I have my gaming desktop for 4 years now with the following specs:

AMD FX-6300 6 -Core
8 Gb RAM Hyper X
MSI 970 Gaming MB
1 TB HDD
256 Gb SSD
AMD R9 380 GPU

Back in June, I had this issue which an old game I have been playing for years froze and it was only a few minutes after turning on. When I reset the system, I got a beeping code with one long beep and two short ones.

According to the MSI MB bios code, this means a RAM problem while the AMI bios code state it was a GPU problem. Back then I didn't know of the AMI bios code so I brought my system to a store and was told the problem was likely a loose RAM card and moving the card to a new slot fixed it.

Four months later, the problem returned with the same beeping codes and when I did the moving as remembered, it resolved for 2 weeks before failing again. This time, the moving of the RAM between slots only provide a few hours / minutes of respite before Windows froze again (regardless in game or idle in desktop) after resetting it.

I have ran Windows Memory Diagnostic and result came back with no error.
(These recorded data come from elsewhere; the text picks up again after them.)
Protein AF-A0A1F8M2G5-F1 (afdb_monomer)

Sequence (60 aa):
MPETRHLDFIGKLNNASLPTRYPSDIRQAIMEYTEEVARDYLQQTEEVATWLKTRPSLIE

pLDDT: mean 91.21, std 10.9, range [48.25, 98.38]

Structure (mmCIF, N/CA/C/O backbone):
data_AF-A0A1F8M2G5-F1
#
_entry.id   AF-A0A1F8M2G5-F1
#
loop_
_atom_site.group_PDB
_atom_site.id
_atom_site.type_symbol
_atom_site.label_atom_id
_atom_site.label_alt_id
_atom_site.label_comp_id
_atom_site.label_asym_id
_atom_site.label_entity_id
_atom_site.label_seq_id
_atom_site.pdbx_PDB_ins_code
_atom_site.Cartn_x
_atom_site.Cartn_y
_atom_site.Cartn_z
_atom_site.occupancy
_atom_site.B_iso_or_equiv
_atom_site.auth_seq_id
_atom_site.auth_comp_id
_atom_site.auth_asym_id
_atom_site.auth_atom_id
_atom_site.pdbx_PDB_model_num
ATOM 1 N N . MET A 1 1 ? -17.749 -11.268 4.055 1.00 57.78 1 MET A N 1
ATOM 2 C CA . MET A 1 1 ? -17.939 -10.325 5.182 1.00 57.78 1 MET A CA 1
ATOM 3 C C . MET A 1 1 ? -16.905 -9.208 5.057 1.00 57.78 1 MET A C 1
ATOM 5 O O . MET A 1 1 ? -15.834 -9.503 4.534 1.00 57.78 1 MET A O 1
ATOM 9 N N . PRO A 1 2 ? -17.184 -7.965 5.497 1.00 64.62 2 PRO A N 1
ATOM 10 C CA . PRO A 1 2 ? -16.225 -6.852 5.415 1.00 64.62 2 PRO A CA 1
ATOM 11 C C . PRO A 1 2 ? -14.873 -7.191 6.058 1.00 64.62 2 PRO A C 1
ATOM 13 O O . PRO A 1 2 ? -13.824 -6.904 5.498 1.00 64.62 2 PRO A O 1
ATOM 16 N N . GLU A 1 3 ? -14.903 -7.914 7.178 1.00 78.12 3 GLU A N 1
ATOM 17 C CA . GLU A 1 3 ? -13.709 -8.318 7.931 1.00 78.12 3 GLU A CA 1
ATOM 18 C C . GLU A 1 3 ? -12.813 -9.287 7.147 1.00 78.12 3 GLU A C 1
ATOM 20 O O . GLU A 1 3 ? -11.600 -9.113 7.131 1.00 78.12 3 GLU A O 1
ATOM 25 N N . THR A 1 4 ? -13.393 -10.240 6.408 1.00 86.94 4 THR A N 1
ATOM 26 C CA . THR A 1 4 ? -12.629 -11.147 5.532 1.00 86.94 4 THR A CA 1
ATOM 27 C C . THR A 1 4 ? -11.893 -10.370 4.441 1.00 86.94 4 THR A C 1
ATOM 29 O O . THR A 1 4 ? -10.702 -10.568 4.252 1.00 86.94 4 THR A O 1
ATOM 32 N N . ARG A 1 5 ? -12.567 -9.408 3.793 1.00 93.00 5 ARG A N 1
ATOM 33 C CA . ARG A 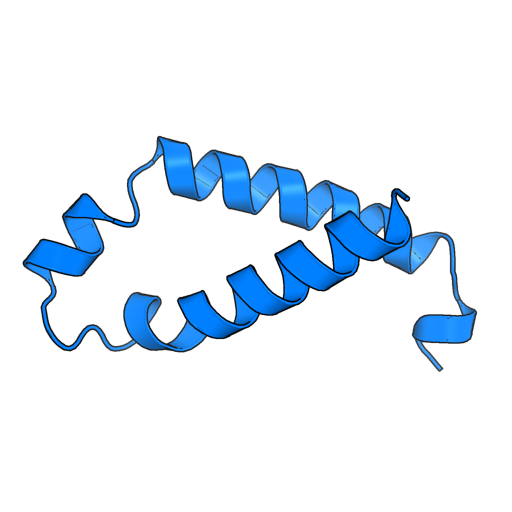1 5 ? -11.962 -8.581 2.736 1.00 93.00 5 ARG A CA 1
ATOM 34 C C . ARG A 1 5 ? -10.802 -7.730 3.262 1.00 93.00 5 ARG A C 1
ATOM 36 O O . ARG A 1 5 ? -9.799 -7.580 2.571 1.00 93.00 5 ARG A O 1
ATOM 43 N N . HIS A 1 6 ? -10.925 -7.175 4.468 1.00 94.00 6 HIS A N 1
ATOM 44 C CA . HIS A 1 6 ? -9.846 -6.402 5.087 1.00 94.00 6 HIS A CA 1
ATOM 45 C C . HIS A 1 6 ? -8.633 -7.279 5.422 1.00 94.00 6 HIS A C 1
ATOM 47 O O . HIS A 1 6 ? -7.506 -6.878 5.142 1.00 94.00 6 HIS A O 1
ATOM 53 N N . LEU A 1 7 ? -8.850 -8.486 5.955 1.00 93.25 7 LEU A N 1
ATOM 54 C CA . LEU A 1 7 ? -7.769 -9.439 6.228 1.00 93.25 7 LEU A CA 1
ATOM 55 C C . LEU A 1 7 ? -7.080 -9.917 4.941 1.00 93.25 7 LEU A C 1
ATOM 57 O O . LEU A 1 7 ? -5.850 -9.947 4.886 1.00 93.25 7 LEU A O 1
ATOM 61 N N . ASP A 1 8 ? -7.849 -10.208 3.890 1.00 95.94 8 ASP A N 1
ATOM 62 C CA . ASP A 1 8 ? -7.313 -10.583 2.576 1.00 95.94 8 ASP A CA 1
ATOM 63 C C . ASP A 1 8 ? -6.438 -9.461 1.996 1.00 95.94 8 ASP A C 1
ATOM 65 O O . ASP A 1 8 ? -5.333 -9.709 1.501 1.00 95.94 8 ASP A O 1
ATOM 69 N N . PHE A 1 9 ? -6.893 -8.207 2.104 1.00 96.75 9 PHE A N 1
ATOM 70 C CA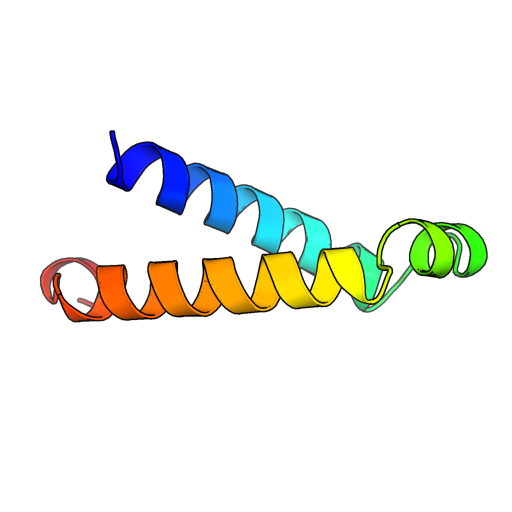 . PHE A 1 9 ? -6.113 -7.055 1.660 1.00 96.75 9 PHE A CA 1
ATOM 71 C C . PHE A 1 9 ? -4.835 -6.861 2.482 1.00 96.75 9 PHE A C 1
ATOM 73 O O . PHE A 1 9 ? -3.783 -6.609 1.899 1.00 96.75 9 PHE A O 1
ATOM 80 N N . ILE A 1 10 ? -4.877 -7.024 3.808 1.00 95.62 10 ILE A N 1
ATOM 81 C CA . ILE A 1 10 ? -3.669 -6.965 4.648 1.00 95.62 10 ILE A CA 1
ATOM 82 C C . ILE A 1 10 ? -2.649 -8.022 4.191 1.00 95.62 10 ILE A C 1
ATOM 84 O O . ILE A 1 10 ? -1.462 -7.717 4.058 1.00 95.62 10 ILE A O 1
ATOM 88 N N . GLY A 1 11 ? -3.104 -9.238 3.871 1.00 96.44 11 GLY A N 1
ATOM 89 C CA . GLY A 1 11 ? -2.256 -10.281 3.288 1.00 96.44 11 GLY A CA 1
ATOM 90 C C . GLY A 1 11 ? -1.645 -9.864 1.944 1.00 96.44 11 GLY A C 1
ATOM 91 O O . GLY A 1 11 ? -0.434 -9.988 1.739 1.00 96.44 11 GLY A O 1
ATOM 92 N N . LYS A 1 12 ? -2.459 -9.298 1.044 1.00 96.25 12 LYS A N 1
ATOM 93 C CA . LYS A 1 12 ? -2.008 -8.752 -0.250 1.00 96.25 12 LYS A CA 1
ATOM 94 C C . LYS A 1 12 ? -0.965 -7.639 -0.070 1.00 96.25 12 LYS A C 1
ATOM 96 O O . LYS A 1 12 ? 0.047 -7.630 -0.773 1.00 96.25 12 LYS A O 1
ATOM 101 N N . LEU A 1 13 ? -1.181 -6.730 0.880 1.00 96.75 13 LEU A N 1
ATOM 102 C CA . LEU A 1 13 ? -0.273 -5.627 1.194 1.00 96.75 13 LEU A CA 1
ATOM 103 C C . LEU A 1 13 ? 1.073 -6.141 1.722 1.00 96.75 13 LEU A C 1
ATOM 105 O O . LEU A 1 13 ? 2.125 -5.690 1.269 1.00 96.75 13 LEU A O 1
ATOM 109 N N . ASN A 1 14 ? 1.054 -7.133 2.617 1.00 96.62 14 ASN A N 1
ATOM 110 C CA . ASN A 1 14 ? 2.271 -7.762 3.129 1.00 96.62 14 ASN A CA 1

But when I tried using Memtest86, I have been getting freezes twice during the scan (usually at Test 2) and upon resetting it, those beeps came back and the system never boot up.

I am aware that Memtest86 have some issues with regards to multiple core processors which I have set to single CPU core and read that switching the CSM on under the UEFI BIOS may be another fix to this. However, I am starting to wonder if it's the main problem itself is causing Memtest86 and the scan to freeze and not because of the test program itself (couldn't try the CSM switch because of the constant failure to boot up after the beep codes).
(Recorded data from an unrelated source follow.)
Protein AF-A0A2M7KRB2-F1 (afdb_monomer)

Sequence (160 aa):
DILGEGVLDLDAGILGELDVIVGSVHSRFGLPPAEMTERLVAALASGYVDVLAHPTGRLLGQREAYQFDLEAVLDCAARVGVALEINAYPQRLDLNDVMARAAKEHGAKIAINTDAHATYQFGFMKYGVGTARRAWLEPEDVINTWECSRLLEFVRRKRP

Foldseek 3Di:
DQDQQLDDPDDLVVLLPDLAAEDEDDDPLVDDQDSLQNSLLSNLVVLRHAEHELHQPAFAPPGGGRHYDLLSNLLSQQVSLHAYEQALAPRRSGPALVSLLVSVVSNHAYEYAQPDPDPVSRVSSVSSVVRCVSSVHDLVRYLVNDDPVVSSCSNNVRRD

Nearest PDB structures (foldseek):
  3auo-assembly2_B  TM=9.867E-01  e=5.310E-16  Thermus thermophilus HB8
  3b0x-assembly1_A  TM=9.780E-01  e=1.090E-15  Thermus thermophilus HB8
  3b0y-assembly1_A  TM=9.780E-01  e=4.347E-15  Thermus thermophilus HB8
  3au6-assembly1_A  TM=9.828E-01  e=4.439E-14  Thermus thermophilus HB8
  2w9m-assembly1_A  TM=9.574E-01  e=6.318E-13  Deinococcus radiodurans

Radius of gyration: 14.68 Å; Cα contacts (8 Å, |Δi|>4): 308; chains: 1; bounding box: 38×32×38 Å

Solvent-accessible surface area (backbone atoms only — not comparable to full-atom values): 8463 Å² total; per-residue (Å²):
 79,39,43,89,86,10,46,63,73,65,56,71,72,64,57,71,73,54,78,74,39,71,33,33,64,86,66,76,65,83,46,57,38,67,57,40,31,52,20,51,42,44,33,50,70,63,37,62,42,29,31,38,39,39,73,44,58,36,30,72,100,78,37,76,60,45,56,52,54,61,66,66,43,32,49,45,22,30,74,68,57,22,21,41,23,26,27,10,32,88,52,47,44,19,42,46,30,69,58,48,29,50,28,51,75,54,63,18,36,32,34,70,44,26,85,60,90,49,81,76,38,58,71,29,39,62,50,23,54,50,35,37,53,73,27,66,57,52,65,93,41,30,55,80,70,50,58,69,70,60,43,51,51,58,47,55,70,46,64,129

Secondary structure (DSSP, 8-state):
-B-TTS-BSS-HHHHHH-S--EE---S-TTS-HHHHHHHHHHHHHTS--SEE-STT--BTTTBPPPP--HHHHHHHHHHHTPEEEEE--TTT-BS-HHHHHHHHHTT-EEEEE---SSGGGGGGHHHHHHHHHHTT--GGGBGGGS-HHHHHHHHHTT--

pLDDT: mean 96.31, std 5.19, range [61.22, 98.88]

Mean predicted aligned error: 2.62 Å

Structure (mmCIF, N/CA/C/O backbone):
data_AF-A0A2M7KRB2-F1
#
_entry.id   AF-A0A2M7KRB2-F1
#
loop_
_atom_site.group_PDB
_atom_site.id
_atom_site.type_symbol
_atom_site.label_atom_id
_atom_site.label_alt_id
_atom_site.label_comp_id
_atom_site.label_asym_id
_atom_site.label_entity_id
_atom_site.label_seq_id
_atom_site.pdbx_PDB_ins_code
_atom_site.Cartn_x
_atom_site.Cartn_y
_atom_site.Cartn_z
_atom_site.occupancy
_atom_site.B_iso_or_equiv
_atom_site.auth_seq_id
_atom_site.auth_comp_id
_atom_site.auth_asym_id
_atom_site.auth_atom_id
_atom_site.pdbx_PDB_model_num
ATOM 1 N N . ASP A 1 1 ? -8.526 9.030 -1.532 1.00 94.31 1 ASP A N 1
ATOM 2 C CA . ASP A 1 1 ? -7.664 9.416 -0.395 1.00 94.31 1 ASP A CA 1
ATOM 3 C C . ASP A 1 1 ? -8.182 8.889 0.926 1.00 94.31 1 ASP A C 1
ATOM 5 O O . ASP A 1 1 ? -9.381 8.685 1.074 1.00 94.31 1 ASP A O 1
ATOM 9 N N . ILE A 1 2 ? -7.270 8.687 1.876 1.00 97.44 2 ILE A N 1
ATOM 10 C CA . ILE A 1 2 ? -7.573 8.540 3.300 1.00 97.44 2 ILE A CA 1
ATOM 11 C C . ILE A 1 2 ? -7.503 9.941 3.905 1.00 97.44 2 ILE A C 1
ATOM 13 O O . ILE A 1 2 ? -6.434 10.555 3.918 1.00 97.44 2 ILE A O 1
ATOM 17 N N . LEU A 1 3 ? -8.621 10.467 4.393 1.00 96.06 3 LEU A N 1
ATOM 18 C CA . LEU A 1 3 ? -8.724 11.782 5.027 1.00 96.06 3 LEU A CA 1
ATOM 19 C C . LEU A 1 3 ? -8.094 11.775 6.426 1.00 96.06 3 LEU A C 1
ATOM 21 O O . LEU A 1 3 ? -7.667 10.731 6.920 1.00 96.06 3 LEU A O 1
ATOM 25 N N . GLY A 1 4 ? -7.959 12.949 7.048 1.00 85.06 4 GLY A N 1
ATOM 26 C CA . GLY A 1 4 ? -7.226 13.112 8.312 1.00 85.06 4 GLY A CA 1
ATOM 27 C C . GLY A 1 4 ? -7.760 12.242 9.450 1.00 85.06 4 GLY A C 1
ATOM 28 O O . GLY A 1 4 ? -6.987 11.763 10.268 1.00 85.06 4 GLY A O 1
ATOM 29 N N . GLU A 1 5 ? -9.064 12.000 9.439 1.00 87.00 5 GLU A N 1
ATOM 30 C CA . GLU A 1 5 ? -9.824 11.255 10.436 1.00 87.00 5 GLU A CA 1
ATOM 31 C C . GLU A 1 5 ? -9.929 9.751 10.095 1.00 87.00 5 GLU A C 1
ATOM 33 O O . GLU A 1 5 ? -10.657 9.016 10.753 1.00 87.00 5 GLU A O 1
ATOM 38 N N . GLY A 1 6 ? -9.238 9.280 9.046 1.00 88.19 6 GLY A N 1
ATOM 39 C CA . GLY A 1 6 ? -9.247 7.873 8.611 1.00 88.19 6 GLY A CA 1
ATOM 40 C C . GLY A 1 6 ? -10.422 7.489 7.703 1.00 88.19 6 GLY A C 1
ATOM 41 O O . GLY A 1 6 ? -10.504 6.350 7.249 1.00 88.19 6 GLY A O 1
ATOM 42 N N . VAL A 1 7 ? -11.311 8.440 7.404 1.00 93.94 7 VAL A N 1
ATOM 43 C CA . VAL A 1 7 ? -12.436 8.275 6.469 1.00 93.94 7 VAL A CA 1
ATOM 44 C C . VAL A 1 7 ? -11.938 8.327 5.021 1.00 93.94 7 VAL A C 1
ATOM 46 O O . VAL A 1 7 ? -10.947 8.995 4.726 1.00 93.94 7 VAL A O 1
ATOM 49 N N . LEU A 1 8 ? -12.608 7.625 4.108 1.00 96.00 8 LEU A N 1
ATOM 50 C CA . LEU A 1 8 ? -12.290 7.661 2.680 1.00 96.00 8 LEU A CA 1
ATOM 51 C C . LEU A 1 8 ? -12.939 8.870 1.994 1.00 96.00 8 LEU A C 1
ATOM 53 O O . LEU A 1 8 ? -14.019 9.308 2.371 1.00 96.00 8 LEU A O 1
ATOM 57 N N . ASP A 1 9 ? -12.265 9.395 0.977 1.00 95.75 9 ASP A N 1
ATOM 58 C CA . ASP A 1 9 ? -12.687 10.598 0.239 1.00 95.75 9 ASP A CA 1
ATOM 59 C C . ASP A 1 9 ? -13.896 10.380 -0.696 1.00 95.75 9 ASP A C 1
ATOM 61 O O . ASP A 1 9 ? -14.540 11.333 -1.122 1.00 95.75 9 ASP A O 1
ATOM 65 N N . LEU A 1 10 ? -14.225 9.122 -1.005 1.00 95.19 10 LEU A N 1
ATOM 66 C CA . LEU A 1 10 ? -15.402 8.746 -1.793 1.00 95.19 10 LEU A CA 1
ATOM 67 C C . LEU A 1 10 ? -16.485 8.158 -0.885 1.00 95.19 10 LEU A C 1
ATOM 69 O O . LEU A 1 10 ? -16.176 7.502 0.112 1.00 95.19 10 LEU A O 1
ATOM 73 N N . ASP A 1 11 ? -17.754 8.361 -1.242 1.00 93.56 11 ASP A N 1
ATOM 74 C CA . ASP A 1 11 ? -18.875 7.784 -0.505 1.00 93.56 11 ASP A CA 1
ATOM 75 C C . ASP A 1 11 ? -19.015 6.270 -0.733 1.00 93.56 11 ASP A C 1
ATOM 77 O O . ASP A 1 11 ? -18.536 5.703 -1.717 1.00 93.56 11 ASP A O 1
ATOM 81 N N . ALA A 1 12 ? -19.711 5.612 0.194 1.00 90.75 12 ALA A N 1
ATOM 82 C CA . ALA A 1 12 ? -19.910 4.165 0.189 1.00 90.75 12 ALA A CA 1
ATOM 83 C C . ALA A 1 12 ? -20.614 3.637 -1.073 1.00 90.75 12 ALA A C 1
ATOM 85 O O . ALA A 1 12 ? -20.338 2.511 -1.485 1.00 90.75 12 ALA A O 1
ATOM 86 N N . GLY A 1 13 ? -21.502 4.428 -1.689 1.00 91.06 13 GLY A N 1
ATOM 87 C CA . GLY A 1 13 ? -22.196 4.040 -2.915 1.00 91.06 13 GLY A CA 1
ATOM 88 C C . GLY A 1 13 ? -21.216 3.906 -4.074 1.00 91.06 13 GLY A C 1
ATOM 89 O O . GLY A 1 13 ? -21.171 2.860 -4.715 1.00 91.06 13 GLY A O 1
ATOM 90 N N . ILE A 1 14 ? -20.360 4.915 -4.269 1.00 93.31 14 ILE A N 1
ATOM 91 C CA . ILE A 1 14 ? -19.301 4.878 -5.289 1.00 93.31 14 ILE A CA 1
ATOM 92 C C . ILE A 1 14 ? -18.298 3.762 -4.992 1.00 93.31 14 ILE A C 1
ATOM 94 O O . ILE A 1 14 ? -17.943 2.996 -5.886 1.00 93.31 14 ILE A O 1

Based on this scenario with Memtest86 kept freezing and couldn't run a full scan, is it safe to assume and conclude it's my RAM or it's another issue like my MB itself or the GPU as per the beep codes matching AMI BIOS instead?

As for the one Memtest86 test done, received remark that my RAM is vulnerable to high frequency row hammer bit flips.
 
Solution
Well if you get cheap pair of DDR3 ram and test it out yourself it might be the culprit that you have. I always have spare 1 pair of DDR3 for my system (2x2GB).
Since its obviously that it froze on memtest.